Task goal: Only the number is wanted: how many lines below contain "coli"?

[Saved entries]
================

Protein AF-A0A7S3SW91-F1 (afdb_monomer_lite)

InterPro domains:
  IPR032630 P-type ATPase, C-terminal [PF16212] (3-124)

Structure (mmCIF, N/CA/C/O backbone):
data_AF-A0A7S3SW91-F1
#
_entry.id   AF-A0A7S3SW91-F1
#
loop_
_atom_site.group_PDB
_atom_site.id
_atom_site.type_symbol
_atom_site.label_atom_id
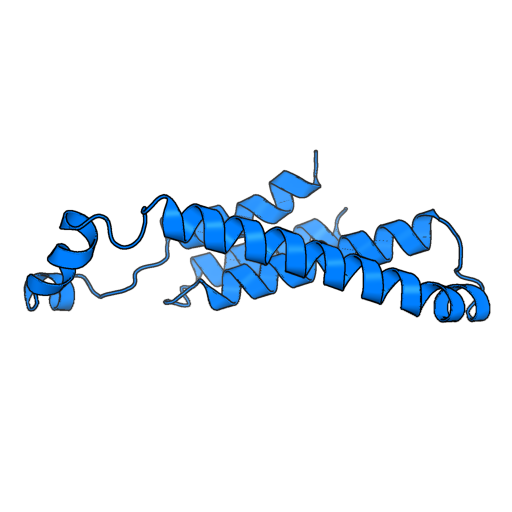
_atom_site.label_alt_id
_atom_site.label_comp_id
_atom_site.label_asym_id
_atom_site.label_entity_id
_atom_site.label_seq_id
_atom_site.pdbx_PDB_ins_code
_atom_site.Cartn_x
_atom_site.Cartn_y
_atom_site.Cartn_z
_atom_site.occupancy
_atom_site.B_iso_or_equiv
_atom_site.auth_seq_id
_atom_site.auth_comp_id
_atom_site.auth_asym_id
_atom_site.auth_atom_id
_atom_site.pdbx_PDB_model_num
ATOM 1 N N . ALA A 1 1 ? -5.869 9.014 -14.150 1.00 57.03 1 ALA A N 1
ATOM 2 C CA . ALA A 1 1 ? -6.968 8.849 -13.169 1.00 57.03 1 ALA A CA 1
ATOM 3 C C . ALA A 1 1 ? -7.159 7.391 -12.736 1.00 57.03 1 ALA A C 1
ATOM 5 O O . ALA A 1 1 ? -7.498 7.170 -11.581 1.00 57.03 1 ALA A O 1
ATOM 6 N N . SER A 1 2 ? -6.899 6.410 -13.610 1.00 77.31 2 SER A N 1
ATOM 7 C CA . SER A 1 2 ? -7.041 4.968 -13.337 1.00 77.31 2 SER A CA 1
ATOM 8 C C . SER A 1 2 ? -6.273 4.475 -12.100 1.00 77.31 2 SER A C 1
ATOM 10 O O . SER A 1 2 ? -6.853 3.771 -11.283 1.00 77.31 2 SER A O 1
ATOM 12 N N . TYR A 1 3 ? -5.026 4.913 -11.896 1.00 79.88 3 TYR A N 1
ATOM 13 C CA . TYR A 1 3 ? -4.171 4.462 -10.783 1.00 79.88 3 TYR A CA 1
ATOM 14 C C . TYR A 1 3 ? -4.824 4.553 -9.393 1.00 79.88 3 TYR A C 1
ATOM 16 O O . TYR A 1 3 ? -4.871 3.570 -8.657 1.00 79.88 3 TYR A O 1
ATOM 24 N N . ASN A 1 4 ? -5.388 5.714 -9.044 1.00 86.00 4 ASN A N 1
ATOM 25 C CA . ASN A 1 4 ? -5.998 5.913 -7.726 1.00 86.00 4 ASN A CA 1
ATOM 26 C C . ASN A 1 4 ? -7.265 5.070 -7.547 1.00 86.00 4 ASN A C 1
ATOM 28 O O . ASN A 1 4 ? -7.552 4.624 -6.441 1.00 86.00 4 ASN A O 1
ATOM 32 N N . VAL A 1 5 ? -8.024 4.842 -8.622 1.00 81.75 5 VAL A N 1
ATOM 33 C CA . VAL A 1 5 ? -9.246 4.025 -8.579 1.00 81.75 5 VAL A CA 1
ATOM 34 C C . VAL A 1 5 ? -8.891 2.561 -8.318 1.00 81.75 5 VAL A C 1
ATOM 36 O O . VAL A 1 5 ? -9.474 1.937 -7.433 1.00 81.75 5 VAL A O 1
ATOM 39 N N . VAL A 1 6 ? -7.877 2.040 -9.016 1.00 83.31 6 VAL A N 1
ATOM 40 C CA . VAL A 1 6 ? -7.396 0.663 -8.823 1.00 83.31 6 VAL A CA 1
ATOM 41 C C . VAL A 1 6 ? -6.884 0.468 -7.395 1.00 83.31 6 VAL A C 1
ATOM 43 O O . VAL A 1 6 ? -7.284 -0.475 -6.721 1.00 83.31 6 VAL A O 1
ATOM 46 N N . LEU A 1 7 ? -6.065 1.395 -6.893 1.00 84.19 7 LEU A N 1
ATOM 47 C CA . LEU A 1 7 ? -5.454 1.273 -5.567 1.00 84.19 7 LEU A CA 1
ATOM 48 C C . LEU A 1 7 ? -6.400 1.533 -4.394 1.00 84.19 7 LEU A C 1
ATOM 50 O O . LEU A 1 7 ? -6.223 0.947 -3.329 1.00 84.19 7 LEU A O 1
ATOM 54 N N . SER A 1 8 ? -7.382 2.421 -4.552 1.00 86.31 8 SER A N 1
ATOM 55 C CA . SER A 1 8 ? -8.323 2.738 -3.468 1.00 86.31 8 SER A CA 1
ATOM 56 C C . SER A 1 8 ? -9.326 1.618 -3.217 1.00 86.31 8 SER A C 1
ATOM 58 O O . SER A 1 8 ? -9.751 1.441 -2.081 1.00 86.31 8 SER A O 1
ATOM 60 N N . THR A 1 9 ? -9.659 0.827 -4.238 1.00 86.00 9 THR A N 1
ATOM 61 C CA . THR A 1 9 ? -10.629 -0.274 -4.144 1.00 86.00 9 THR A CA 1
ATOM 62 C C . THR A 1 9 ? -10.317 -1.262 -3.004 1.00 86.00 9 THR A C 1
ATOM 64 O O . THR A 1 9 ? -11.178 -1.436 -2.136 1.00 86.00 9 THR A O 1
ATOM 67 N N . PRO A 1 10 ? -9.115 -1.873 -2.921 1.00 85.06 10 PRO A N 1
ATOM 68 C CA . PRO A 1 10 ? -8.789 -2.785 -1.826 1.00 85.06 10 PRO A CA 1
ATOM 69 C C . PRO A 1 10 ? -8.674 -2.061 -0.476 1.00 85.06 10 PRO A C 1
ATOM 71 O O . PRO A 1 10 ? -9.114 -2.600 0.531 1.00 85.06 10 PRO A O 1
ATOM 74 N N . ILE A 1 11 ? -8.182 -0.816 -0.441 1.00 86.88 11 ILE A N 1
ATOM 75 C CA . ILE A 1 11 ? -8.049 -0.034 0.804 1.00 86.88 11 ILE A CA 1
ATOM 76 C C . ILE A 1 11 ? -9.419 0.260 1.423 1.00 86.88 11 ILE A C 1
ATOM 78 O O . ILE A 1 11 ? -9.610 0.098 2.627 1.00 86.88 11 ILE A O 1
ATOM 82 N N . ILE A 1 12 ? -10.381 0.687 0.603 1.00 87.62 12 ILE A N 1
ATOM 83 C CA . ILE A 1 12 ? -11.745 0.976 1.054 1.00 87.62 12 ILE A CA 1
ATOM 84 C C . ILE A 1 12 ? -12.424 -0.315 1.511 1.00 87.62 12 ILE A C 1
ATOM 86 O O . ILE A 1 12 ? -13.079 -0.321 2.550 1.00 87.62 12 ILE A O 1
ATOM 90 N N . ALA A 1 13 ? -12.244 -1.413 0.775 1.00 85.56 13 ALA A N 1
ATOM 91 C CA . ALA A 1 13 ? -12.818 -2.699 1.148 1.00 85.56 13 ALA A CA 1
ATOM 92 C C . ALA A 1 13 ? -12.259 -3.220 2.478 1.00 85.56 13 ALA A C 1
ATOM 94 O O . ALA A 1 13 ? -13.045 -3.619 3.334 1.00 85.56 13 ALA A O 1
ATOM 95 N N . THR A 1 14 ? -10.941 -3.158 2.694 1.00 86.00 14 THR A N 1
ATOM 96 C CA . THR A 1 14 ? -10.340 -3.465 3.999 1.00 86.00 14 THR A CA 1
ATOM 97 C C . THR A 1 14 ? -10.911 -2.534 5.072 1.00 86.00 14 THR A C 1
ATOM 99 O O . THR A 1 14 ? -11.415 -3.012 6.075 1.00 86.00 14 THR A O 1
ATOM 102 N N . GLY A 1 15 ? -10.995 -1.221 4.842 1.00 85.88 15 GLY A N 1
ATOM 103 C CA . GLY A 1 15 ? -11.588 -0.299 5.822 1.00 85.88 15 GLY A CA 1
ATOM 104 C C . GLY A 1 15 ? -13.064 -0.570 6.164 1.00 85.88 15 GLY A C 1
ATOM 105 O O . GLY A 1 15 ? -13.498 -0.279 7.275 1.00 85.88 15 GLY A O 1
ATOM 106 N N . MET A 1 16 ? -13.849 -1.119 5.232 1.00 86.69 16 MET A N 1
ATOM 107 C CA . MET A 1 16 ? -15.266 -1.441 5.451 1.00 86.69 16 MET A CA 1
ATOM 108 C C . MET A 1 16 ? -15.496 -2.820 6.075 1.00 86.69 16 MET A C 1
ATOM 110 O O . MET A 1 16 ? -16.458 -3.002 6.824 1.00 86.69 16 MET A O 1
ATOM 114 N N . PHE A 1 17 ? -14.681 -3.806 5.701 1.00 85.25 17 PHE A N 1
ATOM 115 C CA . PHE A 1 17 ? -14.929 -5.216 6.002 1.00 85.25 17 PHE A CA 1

================

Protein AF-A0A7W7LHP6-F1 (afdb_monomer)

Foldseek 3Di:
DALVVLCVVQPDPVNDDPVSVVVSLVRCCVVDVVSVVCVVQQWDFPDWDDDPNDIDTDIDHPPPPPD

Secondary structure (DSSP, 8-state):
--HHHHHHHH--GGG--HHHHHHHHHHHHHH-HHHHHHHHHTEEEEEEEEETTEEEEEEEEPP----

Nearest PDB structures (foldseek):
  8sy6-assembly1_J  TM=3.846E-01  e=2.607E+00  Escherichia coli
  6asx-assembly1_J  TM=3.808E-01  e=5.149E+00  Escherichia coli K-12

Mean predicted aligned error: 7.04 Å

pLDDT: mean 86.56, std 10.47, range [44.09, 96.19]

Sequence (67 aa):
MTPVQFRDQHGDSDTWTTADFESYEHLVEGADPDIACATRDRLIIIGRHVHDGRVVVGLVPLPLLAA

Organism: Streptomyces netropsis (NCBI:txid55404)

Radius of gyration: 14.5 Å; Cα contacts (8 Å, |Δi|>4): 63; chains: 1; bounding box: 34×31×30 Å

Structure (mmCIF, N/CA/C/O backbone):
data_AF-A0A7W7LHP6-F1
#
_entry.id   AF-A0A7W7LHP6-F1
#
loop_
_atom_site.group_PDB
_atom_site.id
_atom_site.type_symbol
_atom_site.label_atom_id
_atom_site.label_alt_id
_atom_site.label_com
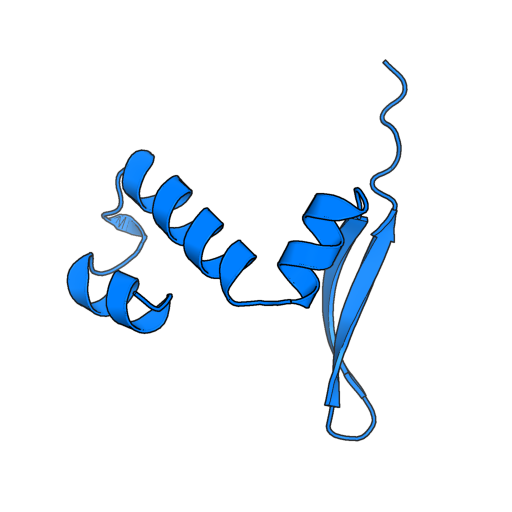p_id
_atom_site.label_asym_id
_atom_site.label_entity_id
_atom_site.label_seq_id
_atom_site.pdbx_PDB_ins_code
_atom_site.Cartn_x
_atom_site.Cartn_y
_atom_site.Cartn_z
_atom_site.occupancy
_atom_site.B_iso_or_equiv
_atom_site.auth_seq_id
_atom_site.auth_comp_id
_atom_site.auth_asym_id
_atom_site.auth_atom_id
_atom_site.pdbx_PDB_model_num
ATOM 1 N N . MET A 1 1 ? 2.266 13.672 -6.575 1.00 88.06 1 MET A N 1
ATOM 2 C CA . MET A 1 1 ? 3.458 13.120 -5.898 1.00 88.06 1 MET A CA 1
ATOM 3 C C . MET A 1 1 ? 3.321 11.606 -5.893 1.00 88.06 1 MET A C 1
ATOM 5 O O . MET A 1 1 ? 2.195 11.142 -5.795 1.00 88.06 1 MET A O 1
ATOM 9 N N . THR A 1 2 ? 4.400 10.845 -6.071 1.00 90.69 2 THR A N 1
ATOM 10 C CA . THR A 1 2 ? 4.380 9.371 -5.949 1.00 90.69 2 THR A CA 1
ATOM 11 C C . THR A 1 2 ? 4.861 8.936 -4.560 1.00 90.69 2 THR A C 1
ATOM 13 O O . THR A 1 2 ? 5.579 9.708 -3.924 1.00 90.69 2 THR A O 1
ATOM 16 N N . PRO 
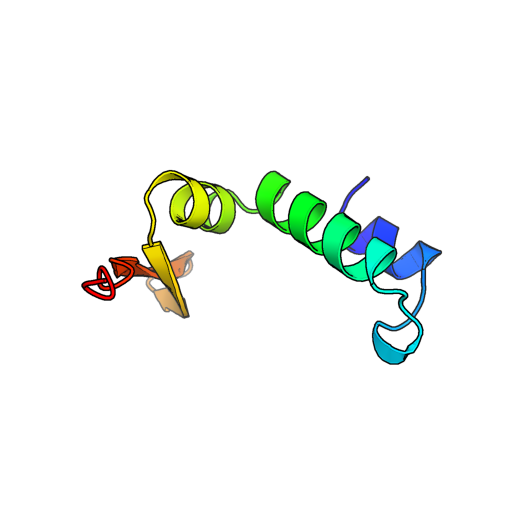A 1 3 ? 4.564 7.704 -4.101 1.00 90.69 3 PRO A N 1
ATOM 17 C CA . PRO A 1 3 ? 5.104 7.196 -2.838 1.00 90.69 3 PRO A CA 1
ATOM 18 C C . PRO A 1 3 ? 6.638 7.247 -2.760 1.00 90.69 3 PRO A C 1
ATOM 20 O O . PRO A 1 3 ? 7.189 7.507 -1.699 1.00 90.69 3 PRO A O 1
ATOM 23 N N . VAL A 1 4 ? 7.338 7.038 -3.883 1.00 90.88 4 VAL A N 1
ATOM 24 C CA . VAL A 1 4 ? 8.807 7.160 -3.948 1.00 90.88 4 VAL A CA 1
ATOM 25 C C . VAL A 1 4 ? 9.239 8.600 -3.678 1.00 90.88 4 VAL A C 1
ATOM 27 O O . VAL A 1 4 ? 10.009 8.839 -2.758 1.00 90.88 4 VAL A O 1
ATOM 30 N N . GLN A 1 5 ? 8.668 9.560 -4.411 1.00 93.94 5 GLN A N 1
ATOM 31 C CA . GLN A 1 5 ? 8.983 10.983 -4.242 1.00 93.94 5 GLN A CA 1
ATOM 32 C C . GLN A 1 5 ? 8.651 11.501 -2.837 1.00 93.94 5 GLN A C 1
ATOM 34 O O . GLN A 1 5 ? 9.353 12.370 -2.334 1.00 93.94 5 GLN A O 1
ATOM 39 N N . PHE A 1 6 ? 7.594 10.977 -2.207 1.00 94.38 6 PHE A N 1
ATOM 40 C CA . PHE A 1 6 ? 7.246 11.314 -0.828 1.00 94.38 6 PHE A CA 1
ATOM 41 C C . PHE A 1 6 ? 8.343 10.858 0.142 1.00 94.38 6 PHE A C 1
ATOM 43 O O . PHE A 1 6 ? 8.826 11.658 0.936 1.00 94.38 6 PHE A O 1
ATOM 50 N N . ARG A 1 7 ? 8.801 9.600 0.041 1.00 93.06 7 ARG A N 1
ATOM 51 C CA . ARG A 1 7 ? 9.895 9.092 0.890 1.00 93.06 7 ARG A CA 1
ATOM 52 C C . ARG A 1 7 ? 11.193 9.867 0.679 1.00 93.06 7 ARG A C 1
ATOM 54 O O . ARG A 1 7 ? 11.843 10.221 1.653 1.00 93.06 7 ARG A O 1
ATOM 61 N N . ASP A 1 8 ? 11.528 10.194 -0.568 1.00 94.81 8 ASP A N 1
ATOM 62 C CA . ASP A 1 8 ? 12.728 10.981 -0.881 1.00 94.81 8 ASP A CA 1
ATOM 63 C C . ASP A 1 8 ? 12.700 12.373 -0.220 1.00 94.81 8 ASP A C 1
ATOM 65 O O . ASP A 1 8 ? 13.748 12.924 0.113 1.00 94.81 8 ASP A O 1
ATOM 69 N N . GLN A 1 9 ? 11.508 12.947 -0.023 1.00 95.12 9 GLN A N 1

================

Answer to this task: 2